■ **REQUIRED ACTION**
Restate word for word the section of the entries that opens at the line containing "ATOM 153 C CA" and closes at the line containing "ATOM 160 C C", both lines kept, pictures dropped.

■ **SUPPLIED RECORDS**
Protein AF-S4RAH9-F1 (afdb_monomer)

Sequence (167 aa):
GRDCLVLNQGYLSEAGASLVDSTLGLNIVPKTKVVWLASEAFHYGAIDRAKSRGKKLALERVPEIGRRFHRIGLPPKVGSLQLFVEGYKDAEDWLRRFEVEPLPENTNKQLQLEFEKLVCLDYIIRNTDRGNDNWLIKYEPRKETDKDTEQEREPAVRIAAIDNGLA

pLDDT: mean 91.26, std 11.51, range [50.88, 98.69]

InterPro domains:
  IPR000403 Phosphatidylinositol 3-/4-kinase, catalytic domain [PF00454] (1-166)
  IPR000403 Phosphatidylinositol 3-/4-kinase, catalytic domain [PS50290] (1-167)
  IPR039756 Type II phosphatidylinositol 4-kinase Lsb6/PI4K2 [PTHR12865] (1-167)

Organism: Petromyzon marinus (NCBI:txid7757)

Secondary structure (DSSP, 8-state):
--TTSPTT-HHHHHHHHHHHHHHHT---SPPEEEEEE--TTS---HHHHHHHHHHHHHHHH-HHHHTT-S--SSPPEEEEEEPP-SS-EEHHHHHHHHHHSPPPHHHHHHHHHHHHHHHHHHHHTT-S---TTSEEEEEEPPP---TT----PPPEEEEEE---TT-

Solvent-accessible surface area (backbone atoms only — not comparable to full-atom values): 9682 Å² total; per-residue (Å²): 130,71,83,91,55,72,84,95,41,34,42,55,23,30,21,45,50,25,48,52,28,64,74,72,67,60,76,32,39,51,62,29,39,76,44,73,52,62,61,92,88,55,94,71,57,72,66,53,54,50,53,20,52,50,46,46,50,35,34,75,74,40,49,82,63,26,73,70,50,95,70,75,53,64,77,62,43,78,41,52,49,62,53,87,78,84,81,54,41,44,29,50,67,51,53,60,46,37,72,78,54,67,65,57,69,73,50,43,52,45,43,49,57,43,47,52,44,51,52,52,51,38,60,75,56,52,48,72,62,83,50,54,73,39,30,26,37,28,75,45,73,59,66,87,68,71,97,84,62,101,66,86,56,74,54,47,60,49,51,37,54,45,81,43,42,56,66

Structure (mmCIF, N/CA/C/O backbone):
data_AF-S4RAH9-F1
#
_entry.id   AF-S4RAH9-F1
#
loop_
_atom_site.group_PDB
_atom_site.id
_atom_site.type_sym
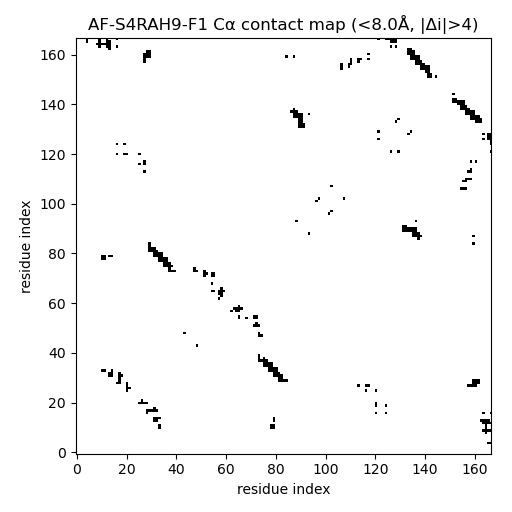bol
_atom_site.label_atom_id
_atom_site.label_alt_id
_atom_site.label_comp_id
_atom_site.label_asym_id
_atom_site.label_entity_id
_atom_site.label_seq_id
_atom_site.pdbx_PDB_ins_code
_atom_site.Cartn_x
_atom_site.Cartn_y
_atom_site.Cartn_z
_atom_site.occupancy
_atom_site.B_iso_or_equiv
_atom_site.auth_seq_id
_atom_site.auth_comp_id
_atom_site.auth_asym_id
_atom_site.auth_atom_id
_atom_site.pdbx_PDB_model_num
ATOM 1 N N . GLY A 1 1 ? 21.446 4.792 5.582 1.00 56.84 1 GLY A N 1
ATOM 2 C CA . GLY A 1 1 ? 20.286 3.996 5.138 1.00 56.84 1 GLY A CA 1
ATOM 3 C C . GLY A 1 1 ? 19.775 3.201 6.318 1.00 56.84 1 GLY A C 1
ATOM 4 O O . GLY A 1 1 ? 20.387 3.270 7.377 1.00 56.84 1 GLY A O 1
ATOM 5 N N . ARG A 1 2 ? 18.662 2.478 6.171 1.00 73.06 2 ARG A N 1
ATOM 6 C CA . ARG A 1 2 ? 18.265 1.460 7.154 1.00 73.06 2 ARG A CA 1
ATOM 7 C C . ARG A 1 2 ? 19.035 0.185 6.827 1.00 73.06 2 ARG A C 1
ATOM 9 O O . ARG A 1 2 ? 18.577 -0.614 6.021 1.00 73.06 2 ARG A O 1
ATOM 16 N N . ASP A 1 3 ? 20.228 0.035 7.396 1.00 81.75 3 ASP A N 1
ATOM 17 C CA . ASP A 1 3 ? 21.152 -1.066 7.063 1.00 81.75 3 ASP A CA 1
ATOM 18 C C . ASP A 1 3 ? 20.622 -2.455 7.474 1.00 81.75 3 ASP A C 1
ATOM 20 O O . ASP A 1 3 ? 21.165 -3.475 7.061 1.00 81.75 3 ASP A O 1
ATOM 24 N N . CYS A 1 4 ? 19.537 -2.506 8.254 1.00 89.81 4 CYS A N 1
ATOM 25 C CA . CYS A 1 4 ? 18.823 -3.736 8.595 1.00 89.81 4 CYS A CA 1
ATOM 26 C C . CYS A 1 4 ? 17.871 -4.240 7.494 1.00 89.81 4 CYS A C 1
ATOM 28 O O . CYS A 1 4 ? 17.354 -5.347 7.627 1.00 89.81 4 CYS A O 1
ATOM 30 N N . LEU A 1 5 ? 17.633 -3.462 6.430 1.00 91.06 5 LEU A N 1
ATOM 31 C CA . LEU A 1 5 ? 16.750 -3.839 5.323 1.00 91.06 5 LEU A CA 1
ATOM 32 C C . LEU A 1 5 ? 17.550 -4.314 4.108 1.00 91.06 5 LEU A C 1
ATOM 34 O O . LEU A 1 5 ? 18.593 -3.758 3.755 1.00 91.06 5 LEU A O 1
ATOM 38 N N . VAL A 1 6 ? 17.028 -5.328 3.418 1.00 90.69 6 VAL A N 1
ATOM 39 C CA . VAL A 1 6 ? 17.652 -5.855 2.200 1.00 90.69 6 VAL A CA 1
ATOM 40 C C . VAL A 1 6 ? 17.548 -4.834 1.064 1.00 90.69 6 VAL A C 1
ATOM 42 O O . VAL A 1 6 ? 16.490 -4.261 0.795 1.00 90.69 6 VAL A O 1
ATOM 45 N N . LEU A 1 7 ? 18.655 -4.631 0.348 1.00 90.81 7 LEU A N 1
ATOM 46 C CA . LEU A 1 7 ? 18.729 -3.668 -0.748 1.00 90.81 7 LEU A CA 1
ATOM 47 C C . LEU A 1 7 ? 17.733 -3.995 -1.872 1.00 90.81 7 LEU A C 1
ATOM 49 O O . LEU A 1 7 ? 17.713 -5.104 -2.404 1.00 90.81 7 LEU A O 1
ATOM 53 N N . ASN A 1 8 ? 16.974 -2.978 -2.294 1.00 89.06 8 ASN A N 1
ATOM 54 C CA . ASN A 1 8 ? 16.107 -2.998 -3.479 1.00 89.06 8 ASN A CA 1
ATOM 55 C C . ASN A 1 8 ? 15.004 -4.082 -3.467 1.00 89.06 8 ASN A C 1
ATOM 57 O O . ASN A 1 8 ? 14.599 -4.575 -4.522 1.00 89.06 8 ASN A O 1
ATOM 61 N N . GLN A 1 9 ? 14.506 -4.449 -2.281 1.00 94.81 9 GLN A N 1
ATOM 62 C CA . GLN A 1 9 ? 13.414 -5.420 -2.118 1.00 94.81 9 GLN A CA 1
ATOM 63 C C . GLN A 1 9 ? 12.109 -4.821 -1.575 1.00 94.81 9 GLN A C 1
ATOM 65 O O . GLN A 1 9 ? 11.194 -5.569 -1.249 1.00 94.81 9 GLN A O 1
ATOM 70 N N . GLY A 1 10 ? 11.963 -3.491 -1.551 1.00 96.44 10 GLY A N 1
ATOM 71 C CA . GLY A 1 10 ? 10.759 -2.855 -0.995 1.00 96.44 10 GLY A CA 1
ATOM 72 C C . GLY A 1 10 ? 9.451 -3.331 -1.641 1.00 96.44 10 GLY A C 1
ATOM 73 O O . GLY A 1 10 ? 8.479 -3.601 -0.951 1.00 96.44 10 GLY A O 1
ATOM 74 N N . TYR A 1 11 ? 9.443 -3.582 -2.955 1.00 97.56 11 TYR A N 1
ATOM 75 C CA . TYR A 1 11 ? 8.259 -4.122 -3.638 1.00 97.56 11 TYR A CA 1
ATOM 76 C C . TYR A 1 11 ? 7.879 -5.555 -3.211 1.00 97.56 11 TYR A C 1
ATOM 78 O O . TYR A 1 11 ? 6.719 -5.951 -3.349 1.00 97.56 11 TYR A O 1
ATOM 86 N N . LEU A 1 12 ? 8.845 -6.344 -2.724 1.00 98.19 12 LEU A N 1
ATOM 87 C CA . LEU A 1 12 ? 8.587 -7.659 -2.136 1.00 98.19 12 LEU A CA 1
ATOM 88 C C . LEU A 1 12 ? 8.042 -7.516 -0.719 1.00 98.19 12 LEU A C 1
ATOM 90 O O . 
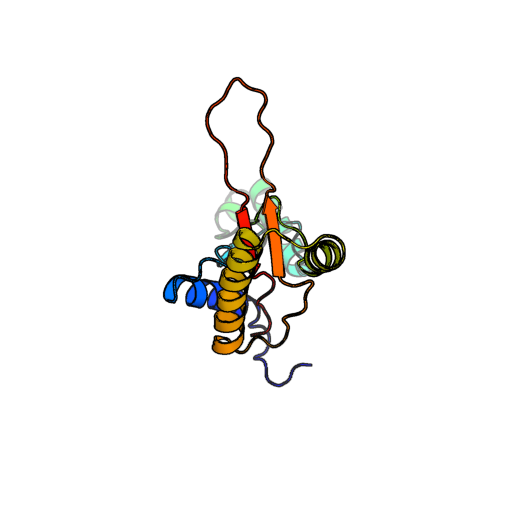LEU A 1 12 ? 7.127 -8.255 -0.377 1.00 98.19 12 LEU A O 1
ATOM 94 N N . SER A 1 13 ? 8.553 -6.554 0.055 1.00 98.12 13 SER A N 1
ATOM 95 C CA . SER A 1 13 ? 8.023 -6.218 1.383 1.00 98.12 13 SER A CA 1
ATOM 96 C C . SER A 1 13 ? 6.546 -5.789 1.287 1.00 98.12 13 SER A C 1
ATOM 98 O O . SER A 1 13 ? 5.685 -6.398 1.919 1.00 98.12 13 SER A O 1
ATOM 100 N N . GLU A 1 14 ? 6.204 -4.916 0.329 1.00 98.38 14 GLU A N 1
ATOM 101 C CA . GLU A 1 14 ? 4.817 -4.514 0.020 1.00 98.38 14 GLU A CA 1
ATOM 102 C C . GLU A 1 14 ? 3.884 -5.693 -0.308 1.00 98.38 14 GLU A C 1
ATOM 104 O O . GLU A 1 14 ? 2.777 -5.831 0.222 1.00 98.38 14 GLU A O 1
ATOM 109 N N . ALA A 1 15 ? 4.316 -6.570 -1.219 1.00 98.56 15 ALA A N 1
ATOM 110 C CA . ALA A 1 15 ? 3.536 -7.748 -1.589 1.00 98.56 15 ALA A CA 1
ATOM 111 C C . ALA A 1 15 ? 3.464 -8.774 -0.442 1.00 98.56 15 ALA A C 1
ATOM 113 O O . ALA A 1 15 ? 2.459 -9.478 -0.309 1.00 98.56 15 ALA A O 1
ATOM 114 N N . GLY A 1 16 ? 4.516 -8.849 0.377 1.00 98.50 16 GLY A N 1
ATOM 115 C CA . GLY A 1 16 ? 4.625 -9.689 1.563 1.00 98.50 16 GLY A CA 1
ATOM 116 C C . GLY A 1 16 ? 3.651 -9.270 2.659 1.00 98.50 16 GLY A C 1
ATOM 117 O O . GLY A 1 16 ? 2.943 -10.127 3.182 1.00 98.50 16 GLY A O 1
ATOM 118 N N . ALA A 1 17 ? 3.515 -7.971 2.928 1.00 98.69 17 ALA A N 1
ATOM 119 C CA . ALA A 1 17 ? 2.531 -7.449 3.875 1.00 98.69 17 ALA A CA 1
ATOM 120 C C . ALA A 1 17 ? 1.100 -7.854 3.482 1.00 98.69 17 ALA A C 1
ATOM 122 O O . ALA A 1 17 ? 0.357 -8.389 4.303 1.00 98.69 17 ALA A O 1
ATOM 123 N N . SER A 1 18 ? 0.738 -7.718 2.199 1.00 98.62 18 SER A N 1
ATOM 124 C CA . SER A 1 18 ? -0.571 -8.172 1.701 1.00 98.62 18 SER A CA 1
ATOM 125 C C . SER A 1 18 ? -0.749 -9.696 1.781 1.00 98.62 18 SER A C 1
ATOM 127 O O . SER A 1 18 ? -1.863 -10.181 1.984 1.00 98.62 18 SER A O 1
ATOM 129 N N . LEU A 1 19 ? 0.328 -10.474 1.630 1.00 98.69 19 LEU A N 1
ATOM 130 C CA . LEU A 1 19 ? 0.286 -11.925 1.816 1.00 98.69 19 LEU A CA 1
ATOM 131 C C . LEU A 1 19 ? 0.023 -12.294 3.285 1.00 98.69 19 LEU A C 1
ATOM 133 O O . LEU A 1 19 ? -0.875 -13.097 3.543 1.00 98.69 19 LEU A O 1
ATOM 137 N N . VAL A 1 20 ? 0.764 -11.700 4.224 1.00 98.62 20 VAL A N 1
ATOM 138 C CA . VAL A 1 20 ? 0.603 -11.917 5.672 1.00 98.62 20 VAL A CA 1
ATOM 139 C C . VAL A 1 20 ? -0.801 -11.523 6.124 1.00 98.62 20 VAL A C 1
ATOM 141 O O . VAL A 1 20 ? -1.477 -12.335 6.752 1.00 98.62 20 VAL A O 1
ATOM 144 N N . ASP A 1 21 ? -1.280 -10.345 5.718 1.00 98.69 21 ASP A N 1
ATOM 145 C CA . ASP A 1 21 ? -2.642 -9.867 5.987 1.00 98.69 21 ASP A CA 1
ATOM 146 C C . ASP A 1 21 ? -3.707 -10.892 5.568 1.00 98.69 21 ASP A C 1
ATOM 148 O O . ASP A 1 21 ? -4.536 -11.300 6.385 1.00 98.69 21 ASP A O 1
ATOM 152 N N . SER A 1 22 ? -3.627 -11.384 4.324 1.00 98.19 22 SER A N 1
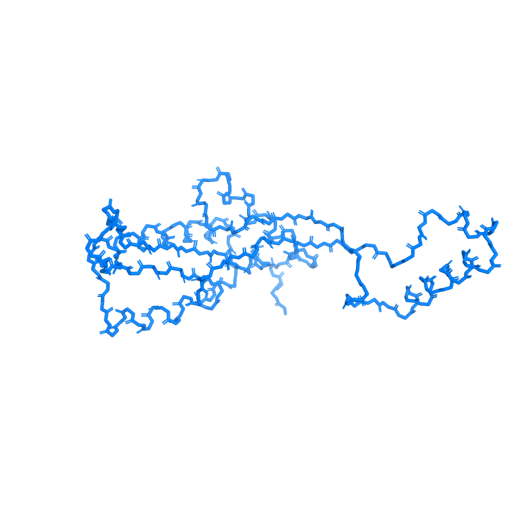
ATOM 153 C CA . SER A 1 22 ? -4.582 -12.368 3.800 1.00 98.19 22 SER A CA 1
ATOM 154 C C . SER A 1 22 ? -4.488 -13.735 4.484 1.00 98.19 22 SER A C 1
ATOM 156 O O . SER A 1 22 ? -5.493 -14.429 4.610 1.00 98.19 22 SER A O 1
ATOM 158 N N . THR A 1 23 ? -3.295 -14.115 4.949 1.00 98.31 23 THR A N 1
ATOM 159 C CA . THR A 1 23 ? -3.060 -15.390 5.647 1.00 98.31 23
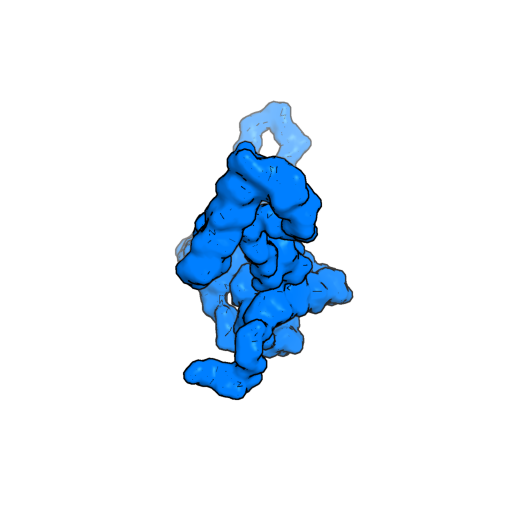 THR A CA 1
ATOM 160 C C . THR A 1 23 ? -3.647 -15.364 7.055 1.00 98.31 23 THR A C 1
ATOM 162 O O . THR A 1 23 ? -4.183 -16.365 7.522 1.00 98.31 23 THR A O 1
ATOM 165 N N . LEU A 1 24 ? -3.560 -14.213 7.722 1.00 97.88 24 LEU A N 1
ATOM 166 C CA . LEU A 1 24 ? -4.065 -14.003 9.077 1.00 97.88 24 LEU A CA 1
ATOM 167 C C . LEU A 1 24 ? -5.533 -13.553 9.114 1.00 97.88 24 LEU A C 1
ATOM 169 O O . LEU A 1 24 ? -6.122 -13.491 10.189 1.00 97.88 24 LEU A O 1
ATOM 173 N N . GLY A 1 25 ? -6.132 -13.236 7.962 1.00 97.88 25 GLY A N 1
ATOM 174 C CA . GLY A 1 25 ? -7.513 -12.759 7.883 1.00 97.88 25 GLY A CA 1
ATOM 175 C C . GLY A 1 25 ? -7.714 -11.374 8.507 1.00 97.88 25 GLY A C 1
ATOM 176 O O . GLY A 1 25 ? -8.804 -11.086 9.003 1.00 97.88 25 GLY A O 1
ATOM 177 N N . LEU A 1 26 ? -6.683 -10.520 8.496 1.00 98.12 26 LEU A N 1
ATOM 178 C CA . LEU A 1 26 ? -6.760 -9.164 9.054 1.00 98.12 26 LEU A CA 1
ATOM 179 C C . LEU A 1 26 ? -7.603 -8.249 8.154 1.00 98.12 26 LEU A C 1
ATOM 181 O O . LEU A 1 26 ? -8.483 -7.544 8.650 1.00 98.12 26 LEU A O 1
ATOM 185 N N . ASN A 1 27 ? -7.420 -8.364 6.833 1.00 98.00 27 ASN A N 1
ATOM 186 C CA . ASN A 1 27 ? -8.156 -7.636 5.796 1.00 98.00 27 ASN A CA 1
ATOM 187 C C . ASN A 1 27 ? -8.022 -6.106 5.896 1.00 98.00 27 ASN A C 1
ATOM 189 O O . ASN A 1 27 ? -8.980 -5.384 5.615 1.00 98.00 27 ASN A O 1
ATOM 193 N N . ILE A 1 28 ? -6.844 -5.618 6.289 1.00 98.31 28 ILE A N 1
ATOM 194 C CA . ILE A 1 28 ? -6.531 -4.187 6.416 1.00 98.31 28 ILE A CA 1
ATOM 195 C C . ILE A 1 28 ? -5.525 -3.711 5.362 1.00 98.31 28 ILE A C 1
ATOM 197 O O . ILE A 1 28 ? -5.495 -2.526 5.050 1.00 98.31 28 ILE A O 1
ATOM 201 N N . VAL A 1 29 ? -4.714 -4.593 4.769 1.00 98.62 29 VAL A N 1
ATOM 202 C CA . VAL A 1 29 ? -3.815 -4.220 3.661 1.00 98.62 29 VAL A CA 1
ATOM 203 C C . VAL A 1 29 ? -4.581 -4.303 2.338 1.00 98.62 29 VAL A C 1
ATOM 205 O O . VAL A 1 29 ? -5.002 -5.400 1.949 1.00 98.62 29 VAL A O 1
ATOM 208 N N . PRO A 1 30 ? -4.741 -3.201 1.577 1.00 98.56 30 PRO A N 1
ATOM 209 C CA . PRO A 1 30 ? -5.306 -3.283 0.236 1.00 98.56 30 PRO A CA 1
ATOM 210 C C . PRO A 1 30 ? -4.486 -4.254 -0.613 1.00 98.56 30 PRO A C 1
ATOM 212 O O . PRO A 1 30 ? -3.257 -4.244 -0.556 1.00 98.56 30 PRO A O 1
ATOM 215 N N . LYS A 1 31 ? -5.154 -5.113 -1.391 1.00 98.56 31 LYS A N 1
ATOM 216 C CA . LYS A 1 31 ? -4.495 -6.222 -2.093 1.00 98.56 31 LYS A CA 1
ATOM 217 C C . LYS A 1 31 ? -3.303 -5.728 -2.917 1.00 98.5
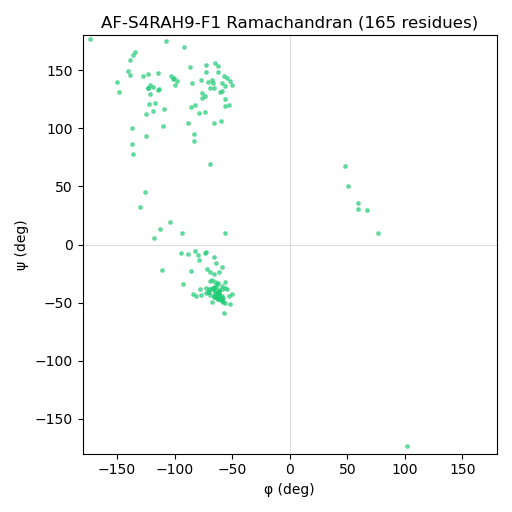6 31 LYS A C 1
ATOM 219 O O . LYS A 1 31 ? -3.486 -4.974 -3.872 1.00 98.56 31 LYS A O 1
ATOM 224 N N . THR A 1 32 ? -2.120 -6.244 -2.596 1.00 98.69 32 THR A N 1
ATOM 225 C CA . THR A 1 32 ? -0.860 -5.899 -3.261 1.00 98.69 32 THR A CA 1
ATOM 226 C C . THR A 1 32 ? -0.198 -7.143 -3.825 1.00 98.69 32 THR A C 1
ATOM 228 O O . THR A 1 32 ? -0.119 -8.180 -3.162 1.00 98.69 32 THR A O 1
ATOM 231 N N . LYS A 1 33 ? 0.276 -7.067 -5.072 1.00 98.56 33 LYS A N 1
ATOM 232 C CA . LYS A 1 33 ? 1.003 -8.160 -5.735 1.00 98.56 33 LYS A CA 1
ATOM 233 C C . LYS A 1 33 ? 2.184 -7.630 -6.540 1.00 98.56 33 LYS A C 1
ATOM 235 O O . LYS A 1 33 ? 2.205 -6.468 -6.938 1.00 98.56 33 LYS A O 1
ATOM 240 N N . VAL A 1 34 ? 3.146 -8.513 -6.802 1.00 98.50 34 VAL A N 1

■ **REPLY**
ATOM 153 C CA . SER A 1 22 ? -4.582 -12.368 3.800 1.00 98.19 22 SER A CA 1
ATOM 154 C C . SER A 1 22 ? -4.488 -13.735 4.484 1.00 98.19 22 SER A C 1
ATOM 156 O O . SER A 1 22 ? -5.493 -14.429 4.610 1.00 98.19 22 SER A O 1
ATOM 158 N N . THR A 1 23 ? -3.295 -14.115 4.949 1.00 98.31 23 THR A N 1
ATOM 159 C CA . THR A 1 23 ? -3.060 -15.390 5.647 1.00 98.31 23
 THR A CA 1
ATOM 160 C C . THR A 1 23 ? -3.647 -15.364 7.055 1.00 98.31 23 THR A C 1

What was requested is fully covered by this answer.